§ **Problem details**
Write out, without any change, the lines in the material below that run from the line with "ATOM 45 C C" through the line with "ATOM 57 N N", both included.

*** Opening Given records ***

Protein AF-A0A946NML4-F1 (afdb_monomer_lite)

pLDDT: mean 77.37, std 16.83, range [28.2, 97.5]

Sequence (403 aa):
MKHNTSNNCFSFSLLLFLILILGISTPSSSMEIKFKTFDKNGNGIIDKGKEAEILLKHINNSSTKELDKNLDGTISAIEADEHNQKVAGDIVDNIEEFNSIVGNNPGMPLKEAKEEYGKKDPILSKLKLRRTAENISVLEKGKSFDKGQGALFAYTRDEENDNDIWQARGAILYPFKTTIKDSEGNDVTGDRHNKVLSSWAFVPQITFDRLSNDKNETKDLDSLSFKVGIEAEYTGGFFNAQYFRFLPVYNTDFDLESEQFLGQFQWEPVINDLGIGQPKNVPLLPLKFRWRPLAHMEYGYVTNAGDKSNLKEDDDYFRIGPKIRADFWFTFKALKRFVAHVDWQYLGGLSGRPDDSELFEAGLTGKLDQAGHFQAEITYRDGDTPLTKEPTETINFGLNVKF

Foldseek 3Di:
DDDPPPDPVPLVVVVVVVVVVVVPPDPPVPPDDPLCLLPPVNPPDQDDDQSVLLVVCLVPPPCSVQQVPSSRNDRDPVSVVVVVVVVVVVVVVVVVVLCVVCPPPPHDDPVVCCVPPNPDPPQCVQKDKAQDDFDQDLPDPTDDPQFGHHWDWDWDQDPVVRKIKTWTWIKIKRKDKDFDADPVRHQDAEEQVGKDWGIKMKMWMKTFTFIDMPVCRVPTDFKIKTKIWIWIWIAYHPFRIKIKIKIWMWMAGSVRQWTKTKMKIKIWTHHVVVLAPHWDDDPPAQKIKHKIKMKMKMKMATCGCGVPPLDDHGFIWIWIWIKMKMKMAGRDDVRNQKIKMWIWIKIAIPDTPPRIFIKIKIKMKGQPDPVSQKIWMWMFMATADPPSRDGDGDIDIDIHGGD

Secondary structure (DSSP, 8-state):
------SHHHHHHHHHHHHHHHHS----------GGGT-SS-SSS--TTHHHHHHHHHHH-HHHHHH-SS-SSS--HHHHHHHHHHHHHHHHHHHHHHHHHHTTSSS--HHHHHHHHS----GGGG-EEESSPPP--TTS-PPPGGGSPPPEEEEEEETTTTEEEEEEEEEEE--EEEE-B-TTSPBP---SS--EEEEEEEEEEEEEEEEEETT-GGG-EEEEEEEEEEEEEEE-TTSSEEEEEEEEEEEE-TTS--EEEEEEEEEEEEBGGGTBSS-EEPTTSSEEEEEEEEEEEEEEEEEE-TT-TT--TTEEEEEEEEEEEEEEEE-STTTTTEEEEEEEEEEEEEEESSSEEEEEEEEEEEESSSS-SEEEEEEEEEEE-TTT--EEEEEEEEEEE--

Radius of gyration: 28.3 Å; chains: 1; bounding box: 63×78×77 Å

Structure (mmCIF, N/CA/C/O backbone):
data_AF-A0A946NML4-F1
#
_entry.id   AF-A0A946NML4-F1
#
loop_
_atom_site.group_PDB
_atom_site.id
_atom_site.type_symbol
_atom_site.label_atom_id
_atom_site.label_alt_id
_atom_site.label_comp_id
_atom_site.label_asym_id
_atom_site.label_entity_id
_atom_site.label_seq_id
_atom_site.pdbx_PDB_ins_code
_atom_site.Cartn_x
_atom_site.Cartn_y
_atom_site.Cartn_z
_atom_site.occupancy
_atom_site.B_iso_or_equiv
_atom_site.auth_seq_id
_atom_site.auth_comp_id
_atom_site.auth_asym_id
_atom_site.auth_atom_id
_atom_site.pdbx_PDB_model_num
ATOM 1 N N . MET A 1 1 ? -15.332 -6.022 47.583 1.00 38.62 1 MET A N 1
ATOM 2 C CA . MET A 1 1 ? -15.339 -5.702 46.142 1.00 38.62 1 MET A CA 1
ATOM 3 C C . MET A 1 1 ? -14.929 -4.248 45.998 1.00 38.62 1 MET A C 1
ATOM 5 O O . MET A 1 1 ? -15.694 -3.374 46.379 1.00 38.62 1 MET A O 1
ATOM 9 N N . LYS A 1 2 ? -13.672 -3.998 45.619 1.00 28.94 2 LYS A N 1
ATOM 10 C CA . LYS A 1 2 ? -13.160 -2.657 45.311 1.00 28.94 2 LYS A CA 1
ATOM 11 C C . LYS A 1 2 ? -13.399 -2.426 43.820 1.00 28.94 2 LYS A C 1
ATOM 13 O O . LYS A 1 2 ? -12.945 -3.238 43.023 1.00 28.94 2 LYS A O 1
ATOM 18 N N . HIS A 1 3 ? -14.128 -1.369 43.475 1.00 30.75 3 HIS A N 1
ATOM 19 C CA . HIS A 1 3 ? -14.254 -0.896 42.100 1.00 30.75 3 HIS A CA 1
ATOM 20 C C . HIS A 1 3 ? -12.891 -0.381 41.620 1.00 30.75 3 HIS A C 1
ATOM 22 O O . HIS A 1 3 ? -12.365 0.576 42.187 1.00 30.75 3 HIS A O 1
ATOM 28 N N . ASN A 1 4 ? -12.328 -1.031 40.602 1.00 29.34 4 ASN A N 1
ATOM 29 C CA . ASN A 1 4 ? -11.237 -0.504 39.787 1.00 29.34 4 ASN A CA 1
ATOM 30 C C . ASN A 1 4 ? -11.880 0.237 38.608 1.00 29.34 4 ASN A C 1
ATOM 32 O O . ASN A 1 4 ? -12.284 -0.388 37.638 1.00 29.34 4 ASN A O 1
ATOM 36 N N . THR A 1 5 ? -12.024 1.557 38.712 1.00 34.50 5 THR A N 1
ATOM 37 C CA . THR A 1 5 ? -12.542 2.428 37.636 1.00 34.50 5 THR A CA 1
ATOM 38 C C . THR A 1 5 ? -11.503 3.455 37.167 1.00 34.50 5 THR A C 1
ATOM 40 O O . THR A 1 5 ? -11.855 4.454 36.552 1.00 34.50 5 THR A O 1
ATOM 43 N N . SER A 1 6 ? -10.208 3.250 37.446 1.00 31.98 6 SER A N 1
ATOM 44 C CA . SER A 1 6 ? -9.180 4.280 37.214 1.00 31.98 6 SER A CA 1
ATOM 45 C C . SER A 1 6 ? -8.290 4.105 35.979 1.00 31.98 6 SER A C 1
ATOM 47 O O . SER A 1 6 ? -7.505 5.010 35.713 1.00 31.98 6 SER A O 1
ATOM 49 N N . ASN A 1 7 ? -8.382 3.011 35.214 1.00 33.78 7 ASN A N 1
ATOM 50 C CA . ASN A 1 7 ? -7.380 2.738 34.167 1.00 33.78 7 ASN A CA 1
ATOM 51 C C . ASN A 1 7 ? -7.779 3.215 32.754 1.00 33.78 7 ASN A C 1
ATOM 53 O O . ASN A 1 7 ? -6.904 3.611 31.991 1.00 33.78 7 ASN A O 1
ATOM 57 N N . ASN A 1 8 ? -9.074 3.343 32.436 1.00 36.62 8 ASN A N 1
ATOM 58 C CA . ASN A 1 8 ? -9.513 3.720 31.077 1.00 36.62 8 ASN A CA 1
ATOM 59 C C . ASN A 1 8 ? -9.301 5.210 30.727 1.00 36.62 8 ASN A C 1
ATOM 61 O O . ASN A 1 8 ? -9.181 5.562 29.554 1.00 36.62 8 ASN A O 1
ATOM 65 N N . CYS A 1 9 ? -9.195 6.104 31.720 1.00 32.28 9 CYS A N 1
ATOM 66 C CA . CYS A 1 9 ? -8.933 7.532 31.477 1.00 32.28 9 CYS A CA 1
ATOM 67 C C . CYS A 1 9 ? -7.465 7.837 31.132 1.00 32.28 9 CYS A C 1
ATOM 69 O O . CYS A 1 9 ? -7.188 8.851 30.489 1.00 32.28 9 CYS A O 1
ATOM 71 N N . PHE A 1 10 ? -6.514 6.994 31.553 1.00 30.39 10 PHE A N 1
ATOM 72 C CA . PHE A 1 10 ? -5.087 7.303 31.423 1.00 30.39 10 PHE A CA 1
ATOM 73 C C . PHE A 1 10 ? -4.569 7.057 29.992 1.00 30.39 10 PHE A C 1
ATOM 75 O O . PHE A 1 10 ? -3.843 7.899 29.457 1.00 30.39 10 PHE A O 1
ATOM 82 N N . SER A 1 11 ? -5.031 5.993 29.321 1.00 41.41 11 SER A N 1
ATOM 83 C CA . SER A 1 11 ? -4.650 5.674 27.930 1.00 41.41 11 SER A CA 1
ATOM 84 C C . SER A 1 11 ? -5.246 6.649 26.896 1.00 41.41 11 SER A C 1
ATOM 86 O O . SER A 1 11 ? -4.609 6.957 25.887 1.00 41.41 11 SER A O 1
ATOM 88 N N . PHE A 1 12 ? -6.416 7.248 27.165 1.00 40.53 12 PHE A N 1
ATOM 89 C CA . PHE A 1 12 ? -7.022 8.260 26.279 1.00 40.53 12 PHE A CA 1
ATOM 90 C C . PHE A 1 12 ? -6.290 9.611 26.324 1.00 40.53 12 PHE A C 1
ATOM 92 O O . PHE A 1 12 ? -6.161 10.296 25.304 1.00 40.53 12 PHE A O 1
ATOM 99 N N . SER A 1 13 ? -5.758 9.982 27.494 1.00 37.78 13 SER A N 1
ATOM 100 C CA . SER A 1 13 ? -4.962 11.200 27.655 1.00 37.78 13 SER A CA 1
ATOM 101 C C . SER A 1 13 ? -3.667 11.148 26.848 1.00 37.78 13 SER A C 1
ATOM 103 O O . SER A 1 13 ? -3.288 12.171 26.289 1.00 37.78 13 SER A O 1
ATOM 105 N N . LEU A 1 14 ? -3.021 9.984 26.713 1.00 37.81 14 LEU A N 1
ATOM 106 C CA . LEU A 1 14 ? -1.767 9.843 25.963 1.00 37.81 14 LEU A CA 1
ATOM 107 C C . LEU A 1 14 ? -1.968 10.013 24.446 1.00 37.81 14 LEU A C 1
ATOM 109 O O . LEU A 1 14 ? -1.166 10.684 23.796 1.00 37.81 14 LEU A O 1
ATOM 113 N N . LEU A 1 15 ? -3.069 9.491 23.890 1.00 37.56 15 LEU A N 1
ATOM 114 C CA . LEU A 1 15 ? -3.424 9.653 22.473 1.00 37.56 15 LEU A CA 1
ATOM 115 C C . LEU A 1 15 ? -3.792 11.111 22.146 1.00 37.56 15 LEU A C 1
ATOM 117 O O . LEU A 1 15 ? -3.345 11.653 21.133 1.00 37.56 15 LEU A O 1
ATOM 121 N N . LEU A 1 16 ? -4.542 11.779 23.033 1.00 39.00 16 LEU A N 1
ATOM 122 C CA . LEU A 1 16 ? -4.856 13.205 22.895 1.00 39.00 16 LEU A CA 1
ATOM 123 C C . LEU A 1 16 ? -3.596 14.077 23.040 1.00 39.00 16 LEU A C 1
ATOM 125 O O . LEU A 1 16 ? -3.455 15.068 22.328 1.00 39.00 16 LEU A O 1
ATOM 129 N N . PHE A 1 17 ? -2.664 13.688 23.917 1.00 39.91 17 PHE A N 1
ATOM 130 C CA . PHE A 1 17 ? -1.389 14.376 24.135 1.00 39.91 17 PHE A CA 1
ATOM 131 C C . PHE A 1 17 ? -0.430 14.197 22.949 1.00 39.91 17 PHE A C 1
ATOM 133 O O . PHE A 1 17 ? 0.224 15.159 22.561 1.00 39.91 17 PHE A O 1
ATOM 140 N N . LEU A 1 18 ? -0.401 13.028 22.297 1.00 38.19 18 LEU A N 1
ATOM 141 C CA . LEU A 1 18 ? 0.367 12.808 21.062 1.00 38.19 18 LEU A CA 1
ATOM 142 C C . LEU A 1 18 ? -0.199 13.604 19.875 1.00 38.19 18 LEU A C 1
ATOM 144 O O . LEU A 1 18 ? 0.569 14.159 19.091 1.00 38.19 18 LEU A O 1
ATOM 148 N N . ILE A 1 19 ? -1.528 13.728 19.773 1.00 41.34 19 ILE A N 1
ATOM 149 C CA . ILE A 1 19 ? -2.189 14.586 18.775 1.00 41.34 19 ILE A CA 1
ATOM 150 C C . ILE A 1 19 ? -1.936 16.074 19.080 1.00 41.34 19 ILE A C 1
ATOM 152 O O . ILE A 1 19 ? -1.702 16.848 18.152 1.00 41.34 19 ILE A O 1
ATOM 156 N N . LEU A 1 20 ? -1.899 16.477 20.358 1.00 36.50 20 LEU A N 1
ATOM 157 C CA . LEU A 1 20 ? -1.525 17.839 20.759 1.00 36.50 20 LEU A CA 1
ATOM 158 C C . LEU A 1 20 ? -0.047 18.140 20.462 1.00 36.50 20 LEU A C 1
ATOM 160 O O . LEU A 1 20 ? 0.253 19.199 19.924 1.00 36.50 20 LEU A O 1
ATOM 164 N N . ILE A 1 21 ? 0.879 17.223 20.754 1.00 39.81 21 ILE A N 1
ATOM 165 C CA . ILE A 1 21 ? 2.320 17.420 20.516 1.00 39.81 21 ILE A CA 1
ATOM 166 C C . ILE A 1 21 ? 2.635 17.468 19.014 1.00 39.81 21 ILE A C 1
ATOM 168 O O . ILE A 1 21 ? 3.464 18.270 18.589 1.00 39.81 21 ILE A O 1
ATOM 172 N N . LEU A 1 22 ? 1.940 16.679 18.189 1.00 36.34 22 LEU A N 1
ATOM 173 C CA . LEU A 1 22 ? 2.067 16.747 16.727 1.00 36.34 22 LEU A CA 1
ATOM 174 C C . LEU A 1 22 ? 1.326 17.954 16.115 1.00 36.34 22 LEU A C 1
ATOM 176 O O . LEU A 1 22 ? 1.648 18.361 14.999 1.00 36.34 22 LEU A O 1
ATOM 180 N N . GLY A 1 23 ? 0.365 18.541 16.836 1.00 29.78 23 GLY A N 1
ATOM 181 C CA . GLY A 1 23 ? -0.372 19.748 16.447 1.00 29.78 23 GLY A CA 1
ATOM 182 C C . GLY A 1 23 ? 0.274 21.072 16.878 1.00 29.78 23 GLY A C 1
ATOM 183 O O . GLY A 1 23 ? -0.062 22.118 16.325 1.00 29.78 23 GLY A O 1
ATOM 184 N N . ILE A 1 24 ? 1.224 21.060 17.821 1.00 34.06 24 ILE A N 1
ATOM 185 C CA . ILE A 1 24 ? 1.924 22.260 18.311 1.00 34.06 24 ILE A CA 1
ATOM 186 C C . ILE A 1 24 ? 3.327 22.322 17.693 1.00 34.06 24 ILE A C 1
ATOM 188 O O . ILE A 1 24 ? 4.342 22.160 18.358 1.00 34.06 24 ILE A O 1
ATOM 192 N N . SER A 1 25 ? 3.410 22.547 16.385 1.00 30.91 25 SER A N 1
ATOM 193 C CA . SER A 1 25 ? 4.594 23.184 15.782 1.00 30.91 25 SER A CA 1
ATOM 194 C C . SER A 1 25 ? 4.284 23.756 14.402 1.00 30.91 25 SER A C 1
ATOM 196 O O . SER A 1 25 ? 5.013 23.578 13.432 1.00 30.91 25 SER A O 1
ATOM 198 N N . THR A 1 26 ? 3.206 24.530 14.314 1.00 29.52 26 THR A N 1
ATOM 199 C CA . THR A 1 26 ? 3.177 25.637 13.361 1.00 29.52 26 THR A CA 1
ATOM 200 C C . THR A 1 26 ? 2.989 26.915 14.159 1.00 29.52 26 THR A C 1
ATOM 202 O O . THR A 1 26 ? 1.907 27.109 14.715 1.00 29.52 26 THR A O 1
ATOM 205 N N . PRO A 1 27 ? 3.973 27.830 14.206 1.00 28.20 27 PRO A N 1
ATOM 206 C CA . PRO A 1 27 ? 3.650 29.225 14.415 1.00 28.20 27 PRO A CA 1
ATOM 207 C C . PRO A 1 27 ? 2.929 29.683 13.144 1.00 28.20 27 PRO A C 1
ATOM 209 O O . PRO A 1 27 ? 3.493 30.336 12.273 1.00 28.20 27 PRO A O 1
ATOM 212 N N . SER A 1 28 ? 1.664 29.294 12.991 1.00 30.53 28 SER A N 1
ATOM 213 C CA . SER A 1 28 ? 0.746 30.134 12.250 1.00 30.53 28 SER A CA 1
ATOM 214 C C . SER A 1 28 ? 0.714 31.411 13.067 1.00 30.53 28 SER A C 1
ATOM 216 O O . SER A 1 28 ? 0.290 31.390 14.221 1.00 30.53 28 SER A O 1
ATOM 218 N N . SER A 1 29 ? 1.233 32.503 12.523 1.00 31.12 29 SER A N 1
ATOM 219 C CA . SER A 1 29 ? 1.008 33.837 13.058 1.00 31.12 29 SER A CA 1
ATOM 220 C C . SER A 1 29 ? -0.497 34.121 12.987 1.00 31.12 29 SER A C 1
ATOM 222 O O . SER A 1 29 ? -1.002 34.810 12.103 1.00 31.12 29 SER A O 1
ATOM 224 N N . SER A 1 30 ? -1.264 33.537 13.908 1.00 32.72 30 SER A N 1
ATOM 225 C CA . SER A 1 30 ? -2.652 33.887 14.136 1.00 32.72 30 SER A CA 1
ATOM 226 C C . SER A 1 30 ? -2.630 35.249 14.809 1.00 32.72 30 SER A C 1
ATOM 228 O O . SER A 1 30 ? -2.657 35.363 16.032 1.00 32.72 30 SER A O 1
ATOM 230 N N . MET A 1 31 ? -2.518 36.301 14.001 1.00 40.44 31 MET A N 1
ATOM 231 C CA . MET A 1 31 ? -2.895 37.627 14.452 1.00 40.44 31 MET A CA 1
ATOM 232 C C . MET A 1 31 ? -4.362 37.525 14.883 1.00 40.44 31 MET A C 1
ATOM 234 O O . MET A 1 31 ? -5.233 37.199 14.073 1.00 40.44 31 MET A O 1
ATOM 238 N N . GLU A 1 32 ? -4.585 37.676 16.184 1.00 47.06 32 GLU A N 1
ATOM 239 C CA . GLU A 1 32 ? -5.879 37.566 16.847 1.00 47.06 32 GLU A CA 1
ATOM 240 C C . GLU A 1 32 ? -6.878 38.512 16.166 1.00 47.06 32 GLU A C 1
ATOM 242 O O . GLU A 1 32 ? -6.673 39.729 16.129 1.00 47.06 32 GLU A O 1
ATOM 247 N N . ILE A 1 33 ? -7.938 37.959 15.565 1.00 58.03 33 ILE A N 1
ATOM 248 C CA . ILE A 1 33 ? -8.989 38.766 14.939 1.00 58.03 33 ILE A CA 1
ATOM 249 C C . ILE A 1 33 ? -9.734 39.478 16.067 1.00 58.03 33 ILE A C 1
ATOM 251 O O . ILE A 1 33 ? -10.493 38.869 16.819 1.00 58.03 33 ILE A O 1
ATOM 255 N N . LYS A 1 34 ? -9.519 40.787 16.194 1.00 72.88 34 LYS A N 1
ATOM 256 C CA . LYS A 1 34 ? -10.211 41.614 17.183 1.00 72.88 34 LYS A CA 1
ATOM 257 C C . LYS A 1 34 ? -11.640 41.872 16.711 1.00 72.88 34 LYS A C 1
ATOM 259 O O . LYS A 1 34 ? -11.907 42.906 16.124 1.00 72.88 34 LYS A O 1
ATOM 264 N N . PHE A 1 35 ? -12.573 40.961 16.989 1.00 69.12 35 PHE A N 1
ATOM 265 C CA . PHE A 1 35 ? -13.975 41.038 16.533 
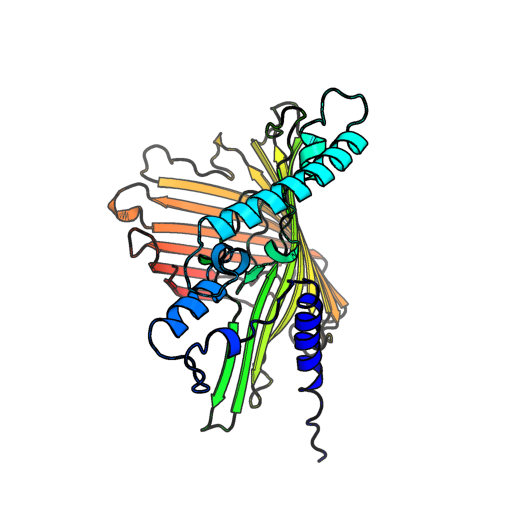1.00 69.12 35 PHE A CA 1
ATOM 266 C C . PHE A 1 35 ? -14.648 42.408 16.742 1.00 69.12 35 PHE A C 1
ATOM 268 O O . PHE A 1 35 ? -15.424 42.846 15.900 1.00 69.12 35 PHE A O 1
ATOM 275 N N . LYS A 1 36 ? -14.278 43.134 17.806 1.00 76.38 36 LYS A N 1
ATOM 276 C CA . LYS A 1 36 ? -14.763 44.493 18.095 1.00 76.38 36 LYS A CA 1
ATOM 277 C C . LYS A 1 36 ? -14.484 45.517 16.982 1.00 76.38 36 LYS A C 1
ATOM 279 O O . LYS A 1 36 ? -15.176 46.519 16.907 1.00 76.38 36 LYS A O 1
ATOM 284 N N . THR A 1 37 ? -13.489 45.305 16.119 1.00 79.12 37 THR A N 1
ATOM 285 C CA . THR A 1 37 ? -13.175 46.238 15.020 1.00 79.12 37 THR A CA 1
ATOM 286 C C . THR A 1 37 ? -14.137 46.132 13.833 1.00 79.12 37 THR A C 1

*** Closing Given records ***

§ **Exercise solution**
ATOM 45 C C . SER A 1 6 ? -8.290 4.105 35.979 1.00 31.98 6 SER A C 1
ATOM 47 O O . SER A 1 6 ? -7.505 5.010 35.713 1.00 31.98 6 SER A O 1
ATOM 49 N N . ASN A 1 7 ? -8.382 3.011 35.214 1.00 33.78 7 ASN A N 1
ATOM 50 C CA . ASN A 1 7 ? -7.380 2.738 34.167 1.00 33.78 7 ASN A CA 1
ATOM 51 C C . ASN A 1 7 ? -7.779 3.215 32.754 1.00 33.78 7 ASN A C 1
ATOM 53 O O . ASN A 1 7 ? -6.904 3.611 31.991 1.00 33.78 7 ASN A O 1
ATOM 57 N N . ASN A 1 8 ? -9.074 3.343 32.436 1.00 36.62 8 ASN A N 1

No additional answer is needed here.